The problem is that no one knows how to quantify the risk of cyberattack, and how much the attacks really cost.

“This is a numbers game, but for the insurance folks to do their work, you need to know what the rate of accidents are,” said Larry Castro, managing director at the Chertoff Group and a longtime official at the US National Security Agency.

“Within our country, there is no commonly accepted database that would give you that actuarial information that would allow folks to come up with underwriting schemes that would account for the risk, and still make this a profitable venture for the insurance folks,” he said.

Jeff Schmidt, speaking as part of a panel with Castro at an event hosted by the Atlantic Council in October, described part of the problem as the newness of cybersecurity.

“Information security is a very young science,” said Schmidt, who runs JAS Global Advisors. “The metrics don’t exist, the models don’t exist, the valuations don’t exist.

Typically when you have a risk, you identify your risk, you mitigate it to an acceptable level, and you either choose to accept or transfer the rest,” he said. “But we’re not there yet in information security. The valuation models don’t exist, the insurance products don’t exist.”
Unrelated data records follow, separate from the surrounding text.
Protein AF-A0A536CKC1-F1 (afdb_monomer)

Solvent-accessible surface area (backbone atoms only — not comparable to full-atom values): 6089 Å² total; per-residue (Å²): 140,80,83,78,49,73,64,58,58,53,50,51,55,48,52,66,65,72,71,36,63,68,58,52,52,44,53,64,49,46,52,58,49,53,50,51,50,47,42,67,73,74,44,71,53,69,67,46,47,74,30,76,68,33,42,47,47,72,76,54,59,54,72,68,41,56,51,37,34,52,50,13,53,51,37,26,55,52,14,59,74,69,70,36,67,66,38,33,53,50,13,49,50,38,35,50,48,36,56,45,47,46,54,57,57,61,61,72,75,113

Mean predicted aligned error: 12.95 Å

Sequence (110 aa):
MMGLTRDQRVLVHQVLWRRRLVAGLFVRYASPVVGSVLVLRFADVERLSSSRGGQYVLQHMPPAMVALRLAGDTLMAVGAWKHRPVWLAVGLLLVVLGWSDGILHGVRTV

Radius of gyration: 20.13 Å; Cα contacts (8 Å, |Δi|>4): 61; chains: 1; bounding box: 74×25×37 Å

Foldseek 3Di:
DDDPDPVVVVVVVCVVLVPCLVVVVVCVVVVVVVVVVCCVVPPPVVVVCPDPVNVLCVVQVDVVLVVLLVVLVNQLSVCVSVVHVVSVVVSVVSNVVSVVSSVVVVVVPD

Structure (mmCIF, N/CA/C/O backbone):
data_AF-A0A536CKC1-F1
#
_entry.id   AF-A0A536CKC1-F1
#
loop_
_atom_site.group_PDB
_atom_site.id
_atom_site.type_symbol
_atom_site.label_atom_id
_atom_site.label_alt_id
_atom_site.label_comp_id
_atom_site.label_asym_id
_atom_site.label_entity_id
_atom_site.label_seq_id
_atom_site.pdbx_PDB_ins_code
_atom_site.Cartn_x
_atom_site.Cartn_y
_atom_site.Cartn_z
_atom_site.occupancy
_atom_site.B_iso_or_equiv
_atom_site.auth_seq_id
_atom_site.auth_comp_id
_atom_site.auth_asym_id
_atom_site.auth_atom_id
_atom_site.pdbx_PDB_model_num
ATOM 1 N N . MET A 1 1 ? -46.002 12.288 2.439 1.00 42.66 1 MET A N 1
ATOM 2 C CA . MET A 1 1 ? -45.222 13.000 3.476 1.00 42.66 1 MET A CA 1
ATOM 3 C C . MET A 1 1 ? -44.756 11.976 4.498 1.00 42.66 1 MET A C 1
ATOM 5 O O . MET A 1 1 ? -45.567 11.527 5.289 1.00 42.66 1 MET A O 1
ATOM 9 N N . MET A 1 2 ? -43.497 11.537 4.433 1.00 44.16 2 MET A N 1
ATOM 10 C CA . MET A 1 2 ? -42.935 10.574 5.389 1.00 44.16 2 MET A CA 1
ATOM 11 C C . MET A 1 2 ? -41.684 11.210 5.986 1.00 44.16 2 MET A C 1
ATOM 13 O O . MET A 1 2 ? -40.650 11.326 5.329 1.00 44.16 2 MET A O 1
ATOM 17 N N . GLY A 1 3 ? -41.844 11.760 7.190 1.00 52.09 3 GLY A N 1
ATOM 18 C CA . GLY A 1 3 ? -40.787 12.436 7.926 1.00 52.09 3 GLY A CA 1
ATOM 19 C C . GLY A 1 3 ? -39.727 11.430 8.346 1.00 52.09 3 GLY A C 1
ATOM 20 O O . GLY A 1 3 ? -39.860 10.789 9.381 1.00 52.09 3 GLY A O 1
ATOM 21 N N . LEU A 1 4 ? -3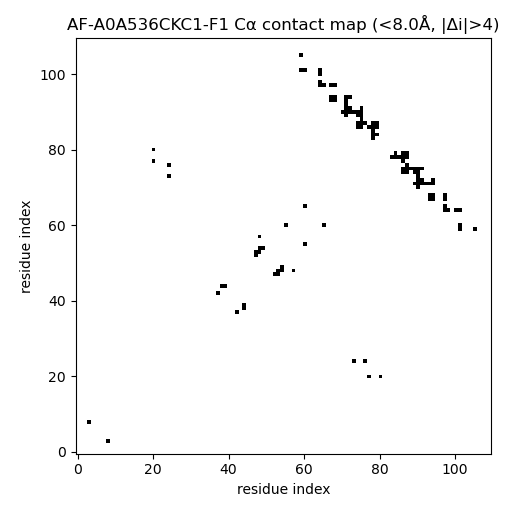8.672 11.302 7.539 1.00 55.72 4 LEU A N 1
ATOM 22 C CA . LEU A 1 4 ? -37.415 10.700 7.971 1.00 55.72 4 LEU A CA 1
ATOM 23 C C . LEU A 1 4 ? -36.859 11.592 9.081 1.00 55.72 4 LEU A C 1
ATOM 25 O O . LEU A 1 4 ? -36.268 12.646 8.821 1.00 55.72 4 LEU A O 1
ATOM 29 N N . THR A 1 5 ? -37.145 11.192 10.317 1.00 60.94 5 THR A N 1
ATOM 30 C CA . THR A 1 5 ? -36.723 11.857 11.543 1.00 60.94 5 THR A CA 1
ATOM 31 C C . THR A 1 5 ? -35.216 12.074 11.497 1.00 60.94 5 THR A C 1
ATOM 33 O O . THR A 1 5 ? -34.448 11.214 11.060 1.00 60.94 5 THR A O 1
ATOM 36 N N . ARG A 1 6 ? -34.786 13.273 11.899 1.00 58.03 6 ARG A N 1
ATOM 37 C CA . ARG A 1 6 ? -33.382 13.716 11.892 1.00 58.03 6 ARG A CA 1
ATOM 38 C C . ARG A 1 6 ? -32.444 12.662 12.503 1.00 58.03 6 ARG A C 1
ATOM 40 O O . ARG A 1 6 ? -31.350 12.480 11.980 1.00 58.03 6 ARG A O 1
ATOM 47 N N . ASP A 1 7 ? -32.924 11.906 13.493 1.00 57.31 7 ASP A N 1
ATOM 48 C CA . ASP A 1 7 ? -32.227 10.792 14.146 1.00 57.31 7 ASP A CA 1
ATOM 49 C C . ASP A 1 7 ? -31.873 9.619 13.223 1.00 57.31 7 ASP A C 1
ATOM 51 O O . ASP A 1 7 ? -30.779 9.065 13.337 1.00 57.31 7 ASP A O 1
ATOM 55 N N . GLN A 1 8 ? -32.718 9.263 12.246 1.00 52.34 8 GLN A N 1
ATOM 56 C CA . GLN A 1 8 ? -32.399 8.169 11.322 1.00 52.34 8 GLN A CA 1
ATOM 57 C C . GLN A 1 8 ? -31.178 8.483 10.448 1.00 52.34 8 GLN A C 1
ATOM 59 O O . GLN A 1 8 ? -30.392 7.584 10.153 1.00 52.34 8 GLN A O 1
ATOM 64 N N . ARG A 1 9 ? -30.958 9.751 10.070 1.00 52.25 9 ARG A N 1
ATOM 65 C CA . ARG A 1 9 ? -29.769 10.143 9.289 1.00 52.25 9 ARG A CA 1
ATOM 66 C C . ARG A 1 9 ? -28.489 9.990 10.102 1.00 52.25 9 ARG A C 1
ATOM 68 O O . ARG A 1 9 ? -27.479 9.547 9.559 1.00 52.25 9 ARG A O 1
ATOM 75 N N . VAL A 1 10 ? -28.540 10.311 11.396 1.00 56.06 10 VAL A N 1
ATOM 76 C CA . VAL A 1 10 ? -27.387 10.181 12.297 1.00 56.06 10 VAL A CA 1
ATOM 77 C C . VAL A 1 10 ? -27.072 8.710 12.544 1.00 56.06 10 VAL A C 1
ATOM 79 O O . VAL A 1 10 ? -25.908 8.326 12.503 1.00 56.06 10 VAL A O 1
ATOM 82 N N . LEU A 1 11 ? -28.094 7.865 12.705 1.00 56.03 11 LEU A N 1
ATOM 83 C CA . LEU A 1 11 ? -27.921 6.425 12.898 1.00 56.03 11 LEU A CA 1
ATOM 84 C C . LEU A 1 11 ? -27.335 5.741 11.661 1.00 56.03 11 LEU A C 1
ATOM 86 O O . LEU A 1 11 ? -26.399 4.958 11.795 1.00 56.03 11 LEU A O 1
ATOM 90 N N . VAL A 1 12 ? -27.820 6.058 10.455 1.00 56.06 12 VAL A N 1
ATOM 91 C CA . VAL A 1 12 ? -27.259 5.483 9.221 1.00 56.06 12 VAL A CA 1
ATOM 92 C C . VAL A 1 12 ? -25.831 5.975 9.012 1.00 56.06 12 VAL A C 1
ATOM 94 O O . VAL A 1 12 ? -24.952 5.159 8.750 1.00 56.06 12 VAL A O 1
ATOM 97 N N . HIS A 1 13 ? -25.566 7.271 9.201 1.00 55.47 13 HIS A N 1
ATOM 98 C CA . HIS A 1 13 ? -24.215 7.814 9.089 1.00 55.47 13 HIS A CA 1
ATOM 99 C C . HIS A 1 13 ? -23.268 7.157 10.100 1.00 55.47 13 HIS A C 1
ATOM 101 O O . HIS A 1 13 ? -22.210 6.671 9.718 1.00 55.47 13 HIS A O 1
ATOM 107 N N . GLN A 1 14 ? -23.666 7.026 11.368 1.00 56.03 14 GLN A N 1
ATOM 108 C CA . GLN A 1 14 ? -22.824 6.399 12.384 1.00 56.03 14 GLN A CA 1
ATOM 109 C C . GLN A 1 14 ? -22.658 4.888 12.192 1.00 56.03 14 GLN A C 1
ATOM 111 O O . GLN A 1 14 ? -21.562 4.377 12.402 1.00 56.03 14 GLN A O 1
ATOM 116 N N . VAL A 1 15 ? -23.679 4.148 11.759 1.00 53.00 15 VAL A N 1
ATOM 117 C CA . VAL A 1 15 ? -23.565 2.694 11.540 1.00 53.00 15 VAL A CA 1
ATOM 118 C C . VAL A 1 15 ? -22.738 2.376 10.292 1.00 53.00 15 VAL A C 1
ATOM 120 O O . VAL A 1 15 ? -21.924 1.449 10.329 1.00 53.00 15 VAL A O 1
ATOM 123 N N . LEU A 1 16 ? -22.867 3.164 9.219 1.00 51.38 16 LEU A N 1
ATOM 124 C CA . LEU A 1 16 ? -22.068 2.986 8.002 1.00 51.38 16 LEU A CA 1
ATOM 125 C C . LEU A 1 16 ? -20.578 3.268 8.257 1.00 51.38 16 LEU A C 1
ATOM 127 O O . LEU A 1 16 ? -19.714 2.601 7.690 1.00 51.38 16 LEU A O 1
ATOM 131 N N . TRP A 1 17 ? -20.277 4.213 9.152 1.00 54.19 17 TRP A N 1
ATOM 132 C CA . TRP A 1 17 ? -18.912 4.663 9.434 1.00 54.19 17 TRP A CA 1
ATOM 133 C C . TRP A 1 17 ? -18.225 3.917 10.588 1.00 54.19 17 TRP A C 1
ATOM 135 O O . TRP A 1 17 ? -17.006 3.734 10.592 1.00 54.19 17 TRP A O 1
ATOM 145 N N . ARG A 1 18 ? -18.987 3.406 11.562 1.00 56.47 18 ARG A N 1
ATOM 146 C CA . ARG A 1 18 ? -18.437 2.774 12.774 1.00 56.47 18 ARG A CA 1
ATOM 147 C C . ARG A 1 18 ? -18.224 1.261 12.654 1.00 56.47 18 ARG A C 1
ATOM 149 O O . ARG A 1 18 ? -17.543 0.695 13.501 1.00 56.47 18 ARG A O 1
ATOM 156 N N . ARG A 1 19 ? -18.753 0.590 11.618 1.00 53.47 19 ARG A N 1
ATOM 157 C CA . ARG A 1 19 ? -18.730 -0.890 11.518 1.00 53.47 19 ARG A CA 1
ATOM 158 C C . ARG A 1 19 ? -17.976 -1.498 10.337 1.00 53.47 19 ARG A C 1
ATOM 160 O O . ARG A 1 19 ? -17.874 -2.718 10.269 1.00 53.47 19 ARG A O 1
ATOM 167 N N . ARG A 1 20 ? -17.436 -0.700 9.415 1.00 64.94 20 ARG A N 1
ATOM 168 C CA . ARG A 1 20 ? -16.833 -1.227 8.178 1.00 64.94 20 ARG A CA 1
ATOM 169 C C . ARG A 1 20 ? -15.385 -0.815 7.945 1.00 64.94 20 ARG A C 1
ATOM 171 O O . ARG A 1 20 ? -14.937 -0.852 6.811 1.00 64.94 20 ARG A O 1
ATOM 178 N N . LEU A 1 21 ? -14.623 -0.526 9.002 1.00 65.12 21 LEU A N 1
ATOM 179 C CA . LEU A 1 21 ? -13.165 -0.345 8.914 1.00 65.12 21 LEU A CA 1
ATOM 180 C C . LEU A 1 21 ? -12.501 -1.462 8.103 1.00 65.12 21 LEU A C 1
ATOM 182 O O . LEU A 1 21 ? -11.765 -1.193 7.163 1.00 65.12 21 LEU A O 1
ATOM 186 N N . VAL A 1 22 ? -12.843 -2.711 8.432 1.00 66.81 22 VAL A N 1
ATOM 187 C CA . VAL A 1 22 ? -12.334 -3.900 7.744 1.00 66.81 22 VAL A CA 1
ATOM 188 C C . VAL A 1 22 ? -12.748 -3.903 6.276 1.00 66.81 22 VAL A C 1
ATOM 190 O O . VAL A 1 22 ? -11.915 -4.171 5.427 1.00 66.81 22 VAL A O 1
ATOM 193 N N . ALA A 1 23 ? -13.990 -3.538 5.950 1.00 69.75 23 ALA A N 1
ATOM 194 C CA . ALA A 1 23 ? -14.439 -3.458 4.560 1.00 69.75 23 ALA A CA 1
ATOM 195 C C . ALA A 1 23 ? -13.785 -2.292 3.793 1.00 69.75 23 ALA A C 1
ATOM 197 O O . ALA A 1 23 ? -13.480 -2.436 2.616 1.00 69.75 23 ALA A O 1
ATOM 198 N N . GLY A 1 24 ? -13.528 -1.157 4.447 1.00 70.19 24 GLY A N 1
ATOM 199 C CA . GLY A 1 24 ? -12.820 -0.017 3.864 1.00 70.19 24 GLY A CA 1
ATOM 200 C C . GLY A 1 24 ? -11.352 -0.336 3.586 1.00 70.19 24 GLY A C 1
ATOM 201 O O . GLY A 1 24 ? -10.869 -0.080 2.488 1.00 70.19 24 GLY A O 1
ATOM 202 N N . LEU A 1 25 ? -10.667 -0.974 4.541 1.00 74.56 25 LEU A N 1
ATOM 203 C CA . LEU A 1 25 ? -9.322 -1.528 4.355 1.00 74.56 25 LEU A CA 1
ATOM 204 C C . LEU A 1 25 ? -9.312 -2.599 3.262 1.00 74.56 25 LEU A C 1
ATOM 206 O O . LEU A 1 25 ? -8.427 -2.594 2.412 1.00 74.56 25 LEU A O 1
ATOM 210 N N . PHE A 1 26 ? -10.323 -3.468 3.238 1.00 77.56 26 PHE A N 1
ATOM 211 C CA . PHE A 1 26 ? -10.446 -4.506 2.225 1.00 77.56 26 PHE A CA 1
ATOM 212 C C . PHE A 1 26 ? -10.560 -3.904 0.828 1.00 77.56 26 PHE A C 1
ATOM 214 O O . PHE A 1 26 ? -9.782 -4.277 -0.032 1.00 77.56 26 PHE A O 1
ATOM 221 N N . VAL A 1 27 ? -11.444 -2.930 0.595 1.00 80.56 27 VAL A N 1
ATOM 222 C CA . VAL A 1 27 ? -11.550 -2.252 -0.711 1.00 80.56 27 VAL A CA 1
ATOM 223 C C . VAL A 1 27 ? -10.255 -1.511 -1.057 1.00 80.56 27 VAL A C 1
ATOM 225 O O . VAL A 1 27 ? -9.783 -1.591 -2.193 1.00 80.56 27 VAL A O 1
ATOM 228 N N . ARG A 1 28 ? -9.644 -0.841 -0.073 1.00 77.69 28 ARG A N 1
ATOM 229 C CA . ARG A 1 28 ? -8.400 -0.082 -0.250 1.00 77.69 28 ARG A CA 1
ATOM 230 C C . ARG A 1 28 ? -7.216 -0.952 -0.657 1.00 77.69 28 ARG A C 1
ATOM 232 O O . ARG A 1 28 ? -6.393 -0.474 -1.426 1.00 77.69 28 ARG A O 1
ATOM 239 N N . TYR A 1 29 ? -7.135 -2.196 -0.183 1.00 80.50 29 TYR A N 1
ATOM 240 C CA . TYR A 1 29 ? -6.084 -3.139 -0.583 1.00 80.50 29 TYR A CA 1
ATOM 241 C C . TYR A 1 29 ? -6.486 -4.039 -1.749 1.00 80.50 29 TYR A C 1
ATOM 243 O O . TYR A 1 29 ? -5.649 -4.357 -2.588 1.00 80.50 29 TYR A O 1
ATOM 251 N N . ALA A 1 30 ? -7.760 -4.398 -1.865 1.00 81.31 30 ALA A N 1
ATOM 252 C CA . ALA A 1 30 ? -8.262 -5.181 -2.985 1.00 81.31 30 ALA A CA 1
ATOM 253 C C . ALA A 1 30 ? -8.077 -4.428 -4.304 1.00 81.31 30 ALA A C 1
ATOM 255 O O . ALA A 1 30 ? -7.646 -5.0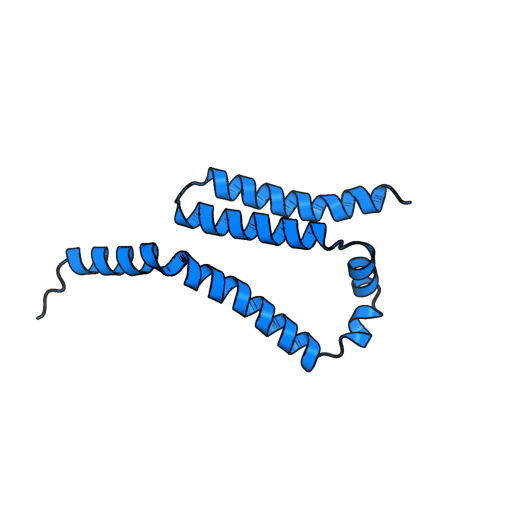33 -5.276 1.00 81.31 30 ALA A O 1
ATOM 256 N N . SER A 1 31 ? -8.324 -3.114 -4.342 1.00 82.00 31 SER A N 1
ATOM 257 C CA . SER A 1 31 ? -8.142 -2.313 -5.559 1.00 82.00 31 SER A CA 1
ATOM 258 C C . SER A 1 31 ? -6.709 -2.378 -6.125 1.00 82.00 31 SER A C 1
ATOM 260 O O . SER A 1 31 ? -6.566 -2.731 -7.296 1.00 82.00 31 SER A O 1
ATOM 262 N N . PRO A 1 32 ? -5.638 -2.085 -5.358 1.00 81.44 32 PRO A N 1
ATOM 263 C CA . PRO A 1 32 ? -4.272 -2.217 -5.853 1.00 81.44 32 PRO A CA 1
ATOM 264 C C . PRO A 1 32 ? -3.864 -3.673 -6.091 1.00 81.44 32 PRO A C 1
ATOM 266 O O . PRO A 1 32 ? -3.115 -3.916 -7.026 1.00 81.44 32 PRO A O 1
ATOM 269 N N . VAL A 1 33 ? -4.367 -4.653 -5.330 1.00 85.19 33 VAL A N 1
ATOM 270 C CA . VAL A 1 33 ? -4.084 -6.077 -5.606 1.00 85.19 33 VAL A CA 1
ATOM 271 C C . VAL A 1 33 ? -4.674 -6.501 -6.949 1.00 85.19 33 VAL A C 1
ATOM 273 O O . VAL A 1 33 ? -3.969 -7.078 -7.771 1.00 85.19 33 VAL A O 1
ATOM 276 N N . VAL A 1 34 ? -5.941 -6.174 -7.206 1.00 87.12 34 VAL A N 1
ATOM 277 C CA . VAL A 1 34 ? -6.610 -6.456 -8.483 1.00 87.12 34 VAL A CA 1
ATOM 278 C C . VAL A 1 34 ? -5.904 -5.723 -9.621 1.00 87.12 34 VAL A C 1
ATOM 280 O O . VAL A 1 34 ? -5.636 -6.333 -10.651 1.00 87.12 34 VAL A O 1
ATOM 283 N N . GLY A 1 35 ? -5.530 -4.457 -9.416 1.00 85.44 35 GLY A N 1
ATOM 284 C CA . GLY A 1 35 ? -4.732 -3.688 -10.372 1.00 85.44 35 GLY A CA 1
ATOM 285 C C . GLY A 1 35 ? -3.389 -4.351 -10.689 1.00 85.44 35 GLY A C 1
ATOM 286 O O . GLY A 1 35 ? -3.072 -4.550 -11.856 1.00 85.44 35 GLY A O 1
ATOM 287 N N . SER A 1 36 ? -2.633 -4.767 -9.672 1.00 82.25 36 SER A N 1
ATOM 288 C CA . SER A 1 36 ? -1.361 -5.476 -9.849 1.00 82.25 36 SER A CA 1
ATOM 289 C C . SER A 1 36 ? -1.538 -6.804 -10.578 1.00 82.25 36 SER A C 1
ATOM 291 O O . SER A 1 36 ? -0.763 -7.103 -11.479 1.00 82.25 36 SER A O 1
ATOM 293 N N . VAL A 1 37 ? -2.568 -7.589 -10.243 1.00 86.19 37 VAL A N 1
ATOM 294 C CA . VAL A 1 37 ? -2.870 -8.850 -10.940 1.00 86.19 37 VAL A CA 1
ATOM 295 C C . VAL A 1 37 ? -3.221 -8.589 -12.402 1.00 86.19 37 VAL A C 1
ATOM 297 O O . VAL A 1 37 ? -2.718 -9.290 -13.273 1.00 86.19 37 VAL A O 1
ATOM 300 N N . LEU A 1 38 ? -4.042 -7.577 -12.687 1.00 87.75 38 LEU A N 1
ATOM 301 C CA . LEU A 1 38 ? -4.379 -7.184 -14.055 1.00 87.75 38 LEU A CA 1
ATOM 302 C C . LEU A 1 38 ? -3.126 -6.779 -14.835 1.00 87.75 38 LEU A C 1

Ideally, companies would be able to get insurance with premiums partially based on the level of cybersecurity they have in place. But thus far, that hasn’t happened, which helps reinforce the secrecy around disclosing incidents because the companies aren’t protected.

There is one notable exception to that rule: stolen records. Roughly three-quarters of existing insurance related to cyber is connected to protection based on records theft.

Part of the reason for the ability to insure this type of event is the clear dividing lines on what has been stolen, but there’s also the fact that some states have put a specific price per record on the theft of consumer data.

“The reason we have that is not just because a data breach is a discrete event, but there are laws in America that say that if you have one, you have to incur cost,” said Allan Friedman, a fellow at the Brookings Institution, a Washington think tank.

“That is what drives a financial market,” he said. “You have a government that creates particular options, and then the private sector’s actually involved to figure out whether to mitigate that risk or transfer it.”

Despite the difficulty in defining the cost and risk of insurance, there’s interest and developing science, experts say. It’s not unimaginable that soon, companies will be able to buy financial protection from attacks just as they can buy software protection, and it might mean they can be more open about the attacks they face.

That in turn could help researchers better defend companies, driving risk down and lowering the insurance costs, creating a cycle of diminishing risk.